## Problem description
The material below contains a line with "ATOM 63 C C" and a line with "ATOM 116 N N". Copy exactly those two lines and all lines between them.
☆ ☆ ☆ ☆ ☆
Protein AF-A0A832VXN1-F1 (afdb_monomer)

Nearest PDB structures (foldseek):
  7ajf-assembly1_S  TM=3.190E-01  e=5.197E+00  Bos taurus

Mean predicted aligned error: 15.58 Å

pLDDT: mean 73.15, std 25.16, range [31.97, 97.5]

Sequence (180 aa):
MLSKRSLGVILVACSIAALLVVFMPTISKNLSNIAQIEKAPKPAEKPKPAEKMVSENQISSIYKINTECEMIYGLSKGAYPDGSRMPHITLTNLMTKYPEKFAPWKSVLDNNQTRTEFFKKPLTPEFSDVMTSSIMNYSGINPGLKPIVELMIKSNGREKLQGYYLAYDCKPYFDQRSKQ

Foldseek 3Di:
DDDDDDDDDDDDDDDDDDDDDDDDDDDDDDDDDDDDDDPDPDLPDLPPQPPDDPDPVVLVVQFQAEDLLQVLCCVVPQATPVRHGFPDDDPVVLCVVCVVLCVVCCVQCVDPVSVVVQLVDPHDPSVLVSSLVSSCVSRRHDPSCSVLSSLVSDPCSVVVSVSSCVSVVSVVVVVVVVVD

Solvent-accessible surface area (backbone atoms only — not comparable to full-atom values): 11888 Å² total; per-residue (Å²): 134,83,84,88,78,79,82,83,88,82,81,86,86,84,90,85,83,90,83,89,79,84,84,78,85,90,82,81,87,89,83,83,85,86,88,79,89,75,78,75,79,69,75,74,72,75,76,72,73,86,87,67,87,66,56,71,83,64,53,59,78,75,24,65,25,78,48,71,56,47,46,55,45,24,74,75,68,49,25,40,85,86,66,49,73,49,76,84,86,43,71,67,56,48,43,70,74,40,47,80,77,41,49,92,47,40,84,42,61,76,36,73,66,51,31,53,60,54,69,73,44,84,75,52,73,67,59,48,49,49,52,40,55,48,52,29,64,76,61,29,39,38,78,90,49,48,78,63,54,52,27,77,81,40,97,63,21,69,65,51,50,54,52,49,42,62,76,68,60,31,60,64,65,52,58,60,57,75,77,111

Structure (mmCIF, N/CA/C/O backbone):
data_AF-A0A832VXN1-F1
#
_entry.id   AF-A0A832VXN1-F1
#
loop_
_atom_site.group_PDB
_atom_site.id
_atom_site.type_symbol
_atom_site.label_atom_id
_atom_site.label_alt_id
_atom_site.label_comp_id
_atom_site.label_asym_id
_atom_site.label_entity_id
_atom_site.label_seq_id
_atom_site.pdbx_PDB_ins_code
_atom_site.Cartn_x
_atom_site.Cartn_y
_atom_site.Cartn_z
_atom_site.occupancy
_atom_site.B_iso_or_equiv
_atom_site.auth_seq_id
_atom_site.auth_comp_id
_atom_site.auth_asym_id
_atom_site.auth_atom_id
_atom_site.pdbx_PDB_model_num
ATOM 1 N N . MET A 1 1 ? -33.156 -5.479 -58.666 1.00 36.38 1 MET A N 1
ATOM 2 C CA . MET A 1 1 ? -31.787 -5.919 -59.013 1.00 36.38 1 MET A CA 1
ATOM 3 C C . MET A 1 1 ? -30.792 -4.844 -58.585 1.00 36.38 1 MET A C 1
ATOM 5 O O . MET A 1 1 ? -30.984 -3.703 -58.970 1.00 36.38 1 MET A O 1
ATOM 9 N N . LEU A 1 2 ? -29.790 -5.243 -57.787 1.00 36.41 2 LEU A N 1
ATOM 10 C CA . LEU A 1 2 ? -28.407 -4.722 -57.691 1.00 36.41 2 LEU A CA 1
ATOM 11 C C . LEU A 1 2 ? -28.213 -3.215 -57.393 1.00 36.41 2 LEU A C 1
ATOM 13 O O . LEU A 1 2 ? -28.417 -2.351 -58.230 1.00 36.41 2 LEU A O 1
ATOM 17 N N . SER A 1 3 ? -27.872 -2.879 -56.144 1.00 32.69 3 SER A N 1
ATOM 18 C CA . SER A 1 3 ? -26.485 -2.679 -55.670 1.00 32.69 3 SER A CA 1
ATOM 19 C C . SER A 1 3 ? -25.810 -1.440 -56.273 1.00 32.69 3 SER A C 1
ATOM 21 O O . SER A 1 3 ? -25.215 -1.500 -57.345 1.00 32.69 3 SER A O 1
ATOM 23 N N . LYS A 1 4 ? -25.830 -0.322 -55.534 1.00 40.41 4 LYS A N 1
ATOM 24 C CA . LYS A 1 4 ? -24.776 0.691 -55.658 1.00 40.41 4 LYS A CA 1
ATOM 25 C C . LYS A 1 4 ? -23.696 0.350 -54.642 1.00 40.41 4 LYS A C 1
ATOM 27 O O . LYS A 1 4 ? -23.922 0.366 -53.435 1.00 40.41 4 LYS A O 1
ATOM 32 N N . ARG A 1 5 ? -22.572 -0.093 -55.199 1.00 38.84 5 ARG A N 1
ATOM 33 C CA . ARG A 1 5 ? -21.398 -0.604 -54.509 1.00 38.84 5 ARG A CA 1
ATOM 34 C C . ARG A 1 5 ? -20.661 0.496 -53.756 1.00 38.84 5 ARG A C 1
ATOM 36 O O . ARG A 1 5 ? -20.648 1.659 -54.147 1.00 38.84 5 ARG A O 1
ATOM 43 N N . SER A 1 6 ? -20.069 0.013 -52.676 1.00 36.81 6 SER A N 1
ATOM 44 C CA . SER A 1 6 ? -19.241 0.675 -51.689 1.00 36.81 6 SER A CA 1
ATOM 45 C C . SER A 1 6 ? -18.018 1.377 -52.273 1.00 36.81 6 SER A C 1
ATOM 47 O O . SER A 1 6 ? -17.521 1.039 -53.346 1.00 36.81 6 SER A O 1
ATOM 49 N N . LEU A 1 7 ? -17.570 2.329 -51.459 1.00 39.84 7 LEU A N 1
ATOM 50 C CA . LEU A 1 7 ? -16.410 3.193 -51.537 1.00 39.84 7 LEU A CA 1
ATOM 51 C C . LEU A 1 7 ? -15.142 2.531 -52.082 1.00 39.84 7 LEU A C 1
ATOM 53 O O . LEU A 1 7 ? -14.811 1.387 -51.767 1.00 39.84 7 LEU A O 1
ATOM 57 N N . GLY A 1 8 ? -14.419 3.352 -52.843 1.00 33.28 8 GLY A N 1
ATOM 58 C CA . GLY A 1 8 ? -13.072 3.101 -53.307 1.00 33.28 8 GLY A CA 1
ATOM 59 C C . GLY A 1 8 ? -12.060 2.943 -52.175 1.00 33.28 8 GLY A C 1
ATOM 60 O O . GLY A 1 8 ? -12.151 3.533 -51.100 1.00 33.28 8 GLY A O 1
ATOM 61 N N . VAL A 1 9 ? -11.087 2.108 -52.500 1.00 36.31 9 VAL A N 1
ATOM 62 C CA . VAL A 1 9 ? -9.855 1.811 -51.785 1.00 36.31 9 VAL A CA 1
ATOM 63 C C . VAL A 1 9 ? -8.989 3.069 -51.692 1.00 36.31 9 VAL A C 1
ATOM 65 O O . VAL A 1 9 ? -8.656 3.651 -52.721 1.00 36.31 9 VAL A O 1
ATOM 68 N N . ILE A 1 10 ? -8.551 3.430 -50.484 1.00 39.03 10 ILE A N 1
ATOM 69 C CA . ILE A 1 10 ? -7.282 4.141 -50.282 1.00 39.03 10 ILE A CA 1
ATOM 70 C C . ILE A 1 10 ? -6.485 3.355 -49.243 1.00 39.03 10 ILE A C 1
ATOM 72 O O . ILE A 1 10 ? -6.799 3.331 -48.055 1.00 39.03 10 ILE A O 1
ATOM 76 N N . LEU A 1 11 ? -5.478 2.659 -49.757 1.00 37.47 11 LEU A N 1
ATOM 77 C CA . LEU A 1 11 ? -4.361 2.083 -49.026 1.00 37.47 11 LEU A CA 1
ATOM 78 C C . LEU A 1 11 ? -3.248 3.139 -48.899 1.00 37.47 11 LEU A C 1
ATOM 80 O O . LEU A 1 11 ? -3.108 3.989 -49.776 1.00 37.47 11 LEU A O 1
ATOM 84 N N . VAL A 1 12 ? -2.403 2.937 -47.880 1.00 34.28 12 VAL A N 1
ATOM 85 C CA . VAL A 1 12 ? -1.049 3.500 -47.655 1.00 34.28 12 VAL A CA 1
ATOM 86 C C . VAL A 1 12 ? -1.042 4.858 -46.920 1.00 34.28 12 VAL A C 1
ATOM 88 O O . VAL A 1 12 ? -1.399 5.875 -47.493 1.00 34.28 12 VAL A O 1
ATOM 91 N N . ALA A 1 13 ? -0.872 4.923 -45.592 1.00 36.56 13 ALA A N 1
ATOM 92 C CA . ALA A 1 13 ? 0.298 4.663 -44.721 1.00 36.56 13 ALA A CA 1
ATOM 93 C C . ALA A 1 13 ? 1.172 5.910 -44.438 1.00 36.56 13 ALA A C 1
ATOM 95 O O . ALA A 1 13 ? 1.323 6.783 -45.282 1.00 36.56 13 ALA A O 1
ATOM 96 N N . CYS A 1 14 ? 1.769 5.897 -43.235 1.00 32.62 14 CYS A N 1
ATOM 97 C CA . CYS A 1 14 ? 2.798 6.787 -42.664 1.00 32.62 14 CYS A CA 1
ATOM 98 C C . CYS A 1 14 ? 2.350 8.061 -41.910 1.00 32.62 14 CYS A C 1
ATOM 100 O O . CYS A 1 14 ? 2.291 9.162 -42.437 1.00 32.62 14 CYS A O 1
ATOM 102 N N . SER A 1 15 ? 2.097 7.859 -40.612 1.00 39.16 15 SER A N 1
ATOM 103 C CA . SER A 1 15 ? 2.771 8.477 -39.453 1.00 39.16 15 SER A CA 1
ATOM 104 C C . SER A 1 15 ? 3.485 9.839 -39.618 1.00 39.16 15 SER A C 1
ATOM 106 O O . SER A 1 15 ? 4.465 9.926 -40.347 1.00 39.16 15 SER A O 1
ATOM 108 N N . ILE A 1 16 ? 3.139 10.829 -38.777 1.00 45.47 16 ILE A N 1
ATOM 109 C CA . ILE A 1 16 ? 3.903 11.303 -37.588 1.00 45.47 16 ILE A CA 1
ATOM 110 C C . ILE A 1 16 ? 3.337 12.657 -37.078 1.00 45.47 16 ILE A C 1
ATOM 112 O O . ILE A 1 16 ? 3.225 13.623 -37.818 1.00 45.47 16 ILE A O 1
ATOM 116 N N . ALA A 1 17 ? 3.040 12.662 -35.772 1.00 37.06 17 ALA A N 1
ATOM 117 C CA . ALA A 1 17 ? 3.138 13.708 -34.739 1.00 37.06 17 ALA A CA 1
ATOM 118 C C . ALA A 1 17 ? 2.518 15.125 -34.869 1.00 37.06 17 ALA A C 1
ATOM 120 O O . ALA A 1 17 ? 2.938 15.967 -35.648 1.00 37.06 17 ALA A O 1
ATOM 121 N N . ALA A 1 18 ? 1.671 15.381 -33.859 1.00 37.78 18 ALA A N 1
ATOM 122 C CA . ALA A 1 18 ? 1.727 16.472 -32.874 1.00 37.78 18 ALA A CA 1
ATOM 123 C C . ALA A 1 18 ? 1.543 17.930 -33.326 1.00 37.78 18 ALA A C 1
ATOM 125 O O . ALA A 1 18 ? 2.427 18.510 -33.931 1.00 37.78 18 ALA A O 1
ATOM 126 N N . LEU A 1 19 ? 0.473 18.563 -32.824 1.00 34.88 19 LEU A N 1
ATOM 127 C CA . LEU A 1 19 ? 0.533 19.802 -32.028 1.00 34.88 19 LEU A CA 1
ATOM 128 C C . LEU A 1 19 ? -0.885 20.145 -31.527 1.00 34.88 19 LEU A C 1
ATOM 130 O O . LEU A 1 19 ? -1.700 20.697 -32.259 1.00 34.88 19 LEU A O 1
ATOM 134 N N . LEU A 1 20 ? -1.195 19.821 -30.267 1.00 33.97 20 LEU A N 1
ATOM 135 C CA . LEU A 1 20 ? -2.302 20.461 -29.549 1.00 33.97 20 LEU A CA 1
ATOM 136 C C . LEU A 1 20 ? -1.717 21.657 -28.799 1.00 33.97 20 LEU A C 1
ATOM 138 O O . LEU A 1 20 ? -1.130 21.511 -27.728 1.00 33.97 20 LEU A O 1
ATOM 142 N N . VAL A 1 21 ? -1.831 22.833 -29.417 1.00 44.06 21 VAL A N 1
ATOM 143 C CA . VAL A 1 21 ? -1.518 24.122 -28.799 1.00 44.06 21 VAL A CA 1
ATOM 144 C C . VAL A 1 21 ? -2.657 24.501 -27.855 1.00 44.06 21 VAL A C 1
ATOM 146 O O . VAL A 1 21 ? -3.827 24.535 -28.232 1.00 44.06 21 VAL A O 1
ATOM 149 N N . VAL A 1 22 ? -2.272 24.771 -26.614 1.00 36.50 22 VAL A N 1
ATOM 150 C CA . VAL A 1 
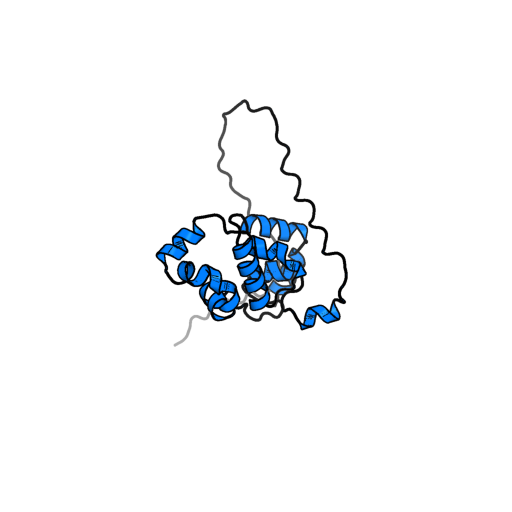22 ? -3.083 25.282 -25.510 1.00 36.50 22 VAL A CA 1
ATOM 151 C C . VAL A 1 22 ? -3.599 26.686 -25.848 1.00 36.50 22 VAL A C 1
ATOM 153 O O . VAL A 1 22 ? -2.799 27.584 -26.100 1.00 36.50 22 VAL A O 1
ATOM 156 N N . PHE A 1 23 ? -4.915 26.903 -25.800 1.00 36.75 23 PHE A N 1
ATOM 157 C CA . PHE A 1 23 ? -5.496 28.249 -25.773 1.00 36.75 23 PHE A CA 1
ATOM 158 C C . PHE A 1 23 ? -5.676 28.707 -24.318 1.00 36.75 23 PHE A C 1
ATOM 160 O O . PHE A 1 23 ? -6.443 28.120 -23.557 1.00 36.75 23 PHE A O 1
ATOM 167 N N . MET A 1 24 ? -4.945 29.760 -23.942 1.00 36.81 24 MET A N 1
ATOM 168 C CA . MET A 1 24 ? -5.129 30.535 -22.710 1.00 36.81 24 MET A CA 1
☆ ☆ ☆ ☆ ☆
## Task solution
ATOM 63 C C . VAL A 1 9 ? -8.989 3.069 -51.692 1.00 36.31 9 VAL A C 1
ATOM 65 O O . VAL A 1 9 ? -8.656 3.651 -52.721 1.00 36.31 9 VAL A O 1
ATOM 68 N N . ILE A 1 10 ? -8.551 3.430 -50.484 1.00 39.03 10 ILE A N 1
ATOM 69 C CA . ILE A 1 10 ? -7.282 4.141 -50.282 1.00 39.03 10 ILE A CA 1
ATOM 70 C C . ILE A 1 10 ? -6.485 3.355 -49.243 1.00 39.03 10 ILE A C 1
ATOM 72 O O . ILE A 1 10 ? -6.799 3.331 -48.055 1.00 39.03 10 ILE A O 1
ATOM 76 N N . LEU A 1 11 ? -5.478 2.659 -49.757 1.00 37.47 11 LEU A N 1
ATOM 77 C CA . LEU A 1 11 ? -4.361 2.083 -49.026 1.00 37.47 11 LEU A CA 1
ATOM 78 C C . LEU A 1 11 ? -3.248 3.139 -48.899 1.00 37.47 11 LEU A C 1
ATOM 80 O O . LEU A 1 11 ? -3.108 3.989 -49.776 1.00 37.47 11 LEU A O 1
ATOM 84 N N . VAL A 1 12 ? -2.403 2.937 -47.880 1.00 34.28 12 VAL A N 1
ATOM 85 C CA . VAL A 1 12 ? -1.049 3.500 -47.655 1.00 34.28 12 VAL A CA 1
ATOM 86 C C . VAL A 1 12 ? -1.042 4.858 -46.920 1.00 34.28 12 VAL A C 1
ATOM 88 O O . VAL A 1 12 ? -1.399 5.875 -47.493 1.00 34.28 12 VAL A O 1
ATOM 91 N N . ALA A 1 13 ? -0.872 4.923 -45.592 1.00 36.56 13 ALA A N 1
ATOM 92 C CA . ALA A 1 13 ? 0.298 4.663 -44.721 1.00 36.56 13 ALA A CA 1
ATOM 93 C C . ALA A 1 13 ? 1.172 5.910 -44.438 1.00 36.56 13 ALA A C 1
ATOM 95 O O . ALA A 1 13 ? 1.323 6.783 -45.282 1.00 36.56 13 ALA A O 1
ATOM 96 N N . CYS A 1 14 ? 1.769 5.897 -43.235 1.00 32.62 14 CYS A N 1
ATOM 97 C CA . CYS A 1 14 ? 2.798 6.787 -42.664 1.00 32.62 14 CYS A CA 1
ATOM 98 C C . CYS A 1 14 ? 2.350 8.061 -41.910 1.00 32.62 14 CYS A C 1
ATOM 100 O O . CYS A 1 14 ? 2.291 9.162 -42.437 1.00 32.62 14 CYS A O 1
ATOM 102 N N . SER A 1 15 ? 2.097 7.859 -40.612 1.00 39.16 15 SER A N 1
ATOM 103 C CA . SER A 1 15 ? 2.771 8.477 -39.453 1.00 39.16 15 SER A CA 1
ATOM 104 C C . SER A 1 15 ? 3.485 9.839 -39.618 1.00 39.16 15 SER A C 1
ATOM 106 O O . SER A 1 15 ? 4.465 9.926 -40.347 1.00 39.16 15 SER A O 1
ATOM 108 N N . ILE A 1 16 ? 3.139 10.829 -38.777 1.00 45.47 16 ILE A N 1
ATOM 109 C CA . ILE A 1 16 ? 3.903 11.303 -37.588 1.00 45.47 16 ILE A CA 1
ATOM 110 C C . ILE A 1 16 ? 3.337 12.657 -37.078 1.00 45.47 16 ILE A C 1
ATOM 112 O O . ILE A 1 16 ? 3.225 13.623 -37.818 1.00 45.47 16 ILE A O 1
ATOM 116 N N . ALA A 1 17 ? 3.040 12.662 -35.772 1.00 37.06 17 ALA A N 1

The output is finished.